Your API Is Slower Than It Needs to Be and Pagination Is Probably Why

The endpoint that seemed fine in development

In development, your database has 200 records. GET /orders returns all of them in 12ms. The developer integrating your API fetches everything in one call and builds their UI. Simple.

Three years later, the database has 4 million records. GET /orders times out. The developer's code has no pagination logic because the endpoint never required it. You have a mutual problem.

This is not hypothetical — it is the standard trajectory for list endpoints that ship without pagination. The fix requires coordinated changes on both sides after the damage is done.

Offset vs. cursor pagination

Offset pagination:

GET /orders?offset=200&limit=50

Intuitive and easy to implement. The database query is LIMIT 50 OFFSET 200.

The problem: at large offsets, the database still scans all preceding rows before returning results. OFFSET 200000 LIMIT 50 on a table of 2 million rows performs a full index scan of 200,050 rows to return 50. On PostgreSQL with a btree index, expect this to degrade roughly linearly with offset size. At offset 1 million on a table of 5 million rows, you are waiting on a scan of 1 million index entries for every request.

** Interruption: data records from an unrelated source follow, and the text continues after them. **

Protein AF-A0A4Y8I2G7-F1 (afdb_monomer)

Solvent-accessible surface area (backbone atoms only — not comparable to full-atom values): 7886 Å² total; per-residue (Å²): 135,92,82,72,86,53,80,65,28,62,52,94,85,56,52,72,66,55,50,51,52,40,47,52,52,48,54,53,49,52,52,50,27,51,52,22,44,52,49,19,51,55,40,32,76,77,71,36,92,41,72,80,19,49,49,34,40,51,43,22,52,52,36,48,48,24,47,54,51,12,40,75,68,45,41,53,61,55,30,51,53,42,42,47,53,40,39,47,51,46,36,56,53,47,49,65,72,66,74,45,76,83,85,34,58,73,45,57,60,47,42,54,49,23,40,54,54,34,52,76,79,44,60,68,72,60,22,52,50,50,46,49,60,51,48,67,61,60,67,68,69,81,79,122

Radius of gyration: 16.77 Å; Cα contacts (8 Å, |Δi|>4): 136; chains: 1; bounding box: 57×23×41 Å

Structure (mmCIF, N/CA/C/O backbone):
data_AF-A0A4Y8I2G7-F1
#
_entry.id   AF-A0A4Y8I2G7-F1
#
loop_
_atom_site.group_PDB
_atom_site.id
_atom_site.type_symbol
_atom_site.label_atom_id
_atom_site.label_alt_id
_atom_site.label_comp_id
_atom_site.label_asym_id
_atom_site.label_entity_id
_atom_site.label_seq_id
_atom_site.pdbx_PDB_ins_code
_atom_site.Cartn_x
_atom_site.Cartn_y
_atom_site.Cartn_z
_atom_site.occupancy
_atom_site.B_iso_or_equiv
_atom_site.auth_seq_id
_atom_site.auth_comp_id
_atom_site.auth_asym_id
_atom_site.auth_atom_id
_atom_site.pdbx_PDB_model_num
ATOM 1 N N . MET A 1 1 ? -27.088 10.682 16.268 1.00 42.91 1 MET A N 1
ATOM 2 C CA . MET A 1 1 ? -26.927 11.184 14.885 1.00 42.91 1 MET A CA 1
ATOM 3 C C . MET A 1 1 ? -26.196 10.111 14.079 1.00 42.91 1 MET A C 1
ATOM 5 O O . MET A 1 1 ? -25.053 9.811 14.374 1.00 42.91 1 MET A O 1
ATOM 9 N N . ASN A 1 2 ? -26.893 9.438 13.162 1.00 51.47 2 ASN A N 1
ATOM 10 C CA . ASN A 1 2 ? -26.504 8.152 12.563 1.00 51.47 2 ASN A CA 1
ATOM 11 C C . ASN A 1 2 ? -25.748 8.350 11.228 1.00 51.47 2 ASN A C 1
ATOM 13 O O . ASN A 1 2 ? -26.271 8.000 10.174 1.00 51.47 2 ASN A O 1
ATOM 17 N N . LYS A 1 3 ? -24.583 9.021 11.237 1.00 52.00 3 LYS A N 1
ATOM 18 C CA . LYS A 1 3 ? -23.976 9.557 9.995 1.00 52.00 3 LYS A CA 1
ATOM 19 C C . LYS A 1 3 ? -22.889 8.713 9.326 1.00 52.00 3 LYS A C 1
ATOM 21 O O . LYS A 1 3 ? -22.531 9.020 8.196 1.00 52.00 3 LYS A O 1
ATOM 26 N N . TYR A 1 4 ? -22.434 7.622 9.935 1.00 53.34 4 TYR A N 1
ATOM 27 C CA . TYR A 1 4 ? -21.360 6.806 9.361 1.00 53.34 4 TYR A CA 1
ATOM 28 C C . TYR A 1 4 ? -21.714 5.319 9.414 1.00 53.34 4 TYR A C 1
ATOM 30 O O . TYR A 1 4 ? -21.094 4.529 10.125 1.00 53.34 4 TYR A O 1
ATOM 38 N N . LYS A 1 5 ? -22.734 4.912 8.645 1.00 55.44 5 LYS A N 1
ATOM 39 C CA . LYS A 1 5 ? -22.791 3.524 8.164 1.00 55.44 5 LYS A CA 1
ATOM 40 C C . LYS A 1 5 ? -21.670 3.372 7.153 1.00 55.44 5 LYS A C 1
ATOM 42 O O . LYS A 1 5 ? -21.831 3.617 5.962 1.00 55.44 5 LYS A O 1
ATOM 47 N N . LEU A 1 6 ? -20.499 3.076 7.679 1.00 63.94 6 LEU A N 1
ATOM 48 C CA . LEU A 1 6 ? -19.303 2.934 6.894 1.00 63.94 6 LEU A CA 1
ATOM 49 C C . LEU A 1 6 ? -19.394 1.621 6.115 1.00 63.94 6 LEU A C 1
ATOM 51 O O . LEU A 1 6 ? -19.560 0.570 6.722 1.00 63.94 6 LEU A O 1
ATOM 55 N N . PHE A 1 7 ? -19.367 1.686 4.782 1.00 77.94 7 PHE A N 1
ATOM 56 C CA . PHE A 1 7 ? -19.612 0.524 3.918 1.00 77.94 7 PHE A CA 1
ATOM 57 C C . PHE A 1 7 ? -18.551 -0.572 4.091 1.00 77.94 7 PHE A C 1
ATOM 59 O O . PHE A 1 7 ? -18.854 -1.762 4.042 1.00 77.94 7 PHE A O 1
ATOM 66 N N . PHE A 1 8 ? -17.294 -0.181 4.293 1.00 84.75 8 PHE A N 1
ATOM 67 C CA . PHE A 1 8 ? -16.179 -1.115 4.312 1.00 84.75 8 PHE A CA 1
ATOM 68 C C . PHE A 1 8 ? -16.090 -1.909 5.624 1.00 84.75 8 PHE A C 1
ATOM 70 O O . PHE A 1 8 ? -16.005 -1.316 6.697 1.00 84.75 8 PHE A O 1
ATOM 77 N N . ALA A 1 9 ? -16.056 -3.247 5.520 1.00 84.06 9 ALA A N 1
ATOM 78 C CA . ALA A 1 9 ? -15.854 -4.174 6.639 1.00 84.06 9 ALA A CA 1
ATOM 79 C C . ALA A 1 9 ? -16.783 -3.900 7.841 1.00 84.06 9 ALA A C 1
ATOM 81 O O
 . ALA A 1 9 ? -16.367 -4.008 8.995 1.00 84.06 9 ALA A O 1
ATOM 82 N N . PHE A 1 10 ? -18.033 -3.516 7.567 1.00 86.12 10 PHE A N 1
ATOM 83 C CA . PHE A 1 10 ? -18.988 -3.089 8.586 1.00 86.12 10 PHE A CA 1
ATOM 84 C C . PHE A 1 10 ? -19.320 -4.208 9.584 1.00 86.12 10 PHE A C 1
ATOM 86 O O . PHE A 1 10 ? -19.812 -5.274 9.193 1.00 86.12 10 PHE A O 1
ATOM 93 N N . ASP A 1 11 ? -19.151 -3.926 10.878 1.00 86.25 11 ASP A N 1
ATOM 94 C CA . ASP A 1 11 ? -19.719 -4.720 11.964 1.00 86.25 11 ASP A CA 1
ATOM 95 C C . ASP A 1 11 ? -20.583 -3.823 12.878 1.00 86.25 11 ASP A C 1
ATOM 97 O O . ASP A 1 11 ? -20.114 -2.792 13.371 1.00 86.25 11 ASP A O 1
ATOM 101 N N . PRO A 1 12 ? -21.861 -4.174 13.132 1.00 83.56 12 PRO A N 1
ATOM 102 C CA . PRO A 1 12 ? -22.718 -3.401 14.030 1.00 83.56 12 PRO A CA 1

Offset pagination also has a consistency problem: if records are inserted or deleted between page requests, offsets shift and you either skip or duplicate records.

Cursor pagination:

GET /orders?limit=50&after=01HZQK7P3WVXBN

The cursor is an opaque token that encodes the position in the result set — typically the ID or a timestamp of the last item returned. The query becomes:

SELECT * FROM orders
WHERE id > '01HZQK7P3WVXBN'
ORDER BY id ASC
LIMIT 50

This is an index seek, not a scan. Performance is constant regardless of cursor depth. At page 100,000, it is as fast as page 1.

The tradeoffs: no random access to page N, no total count without a separate query, and the cursor must encode the sort key. If the client needs "jump to page 47," cursor pagination cannot do it. If the client needs to stream through millions of records efficiently, offset cannot do it reasonably.

Making the cursor opaque

Never expose raw database IDs as cursors. If your cursor is after=42, clients will use it as an integer and build logic around the ID semantics. When you change the sort order or the ID format, you break clients.

Encode the cursor as a base64 string of the underlying value:

import base64
import json

def encode_cursor(last_id: str, last_created_at: str) -> str:
    payload = json.dumps({"id": last_id, "created_at": last_created_at})
    return base64.urlsafe_b64encode(payload.encode()).decode()

def decode_cursor(cursor: str) -> dict:
    payload = base64.urlsafe_b64decode(cursor.encode()).decode()
    return json.loads(payload)

The client treats the cursor string as opaque. You can change the internal representation without breaking the interface.

The response envelope

Include navigation context in every paginated response:

{
  "data": [...],
  "pagination": {
    "limit": 50,
    "has_more": true,
    "next_cursor": "eyJpZCI6IjAxSFpRS..."
  }
}

has_more lets the client know whether to continue fetching without needing a total count. next_cursor is null when there are no more results.

Avoid including a total_count unless you actually need it. COUNT(*) on a large table with filters is expensive. If you include it by default, you are running a count query on every page fetch. Clients rarely need the exact total — they need to know if there is more. has_more serves that need at zero extra cost.

Default limits matter

If your endpoint defaults to no limit, eventually a client will call it without specifying one and get all 4 million records. Add a sensible default limit at the framework level and enforce a maximum:

@app.get("/orders")
def list_orders(
    after: Optional[str] = None,
    limit: int = Query(default=50, ge=1, le=500)
):
    ...

le=500 means the client cannot ask for more than 500 records per page regardless of what they send. Default of 50 means a client that does not specify a limit gets a reasonable number, not everything.

The index you need

Cursor pagination is only fast if the column you are paginating on is indexed. For the query WHERE id > :cursor ORDER BY id LIMIT 50, you need an index on id. For WHERE created_at > :cursor AND account_id = :account ORDER BY created_at LIMIT 50, you need a composite index on (account_id, created_at).

Check EXPLAIN ANALYZE output to confirm your pagination queries are doing index seeks, not sequential scans. An unindexed cursor column gives you the syntax of cursor pagination with the performance of a full table scan.

Retrofit path for existing unbound endpoints

If you have live clients calling unbounded list endpoints today, you cannot suddenly enforce a limit and break them. Add the pagination parameters as optional, apply the limit only when they are present, and use the Deprecation header to signal that the unbounded behavior is going away:

Deprecation: true
Sunset: 2027-01-01
Link: https://api.example.com/docs/pagination; rel="deprecation"

Give clients 12 months. Monitor which clients are still not paginating. Contact them directly. Remove the unbounded path on the announced date.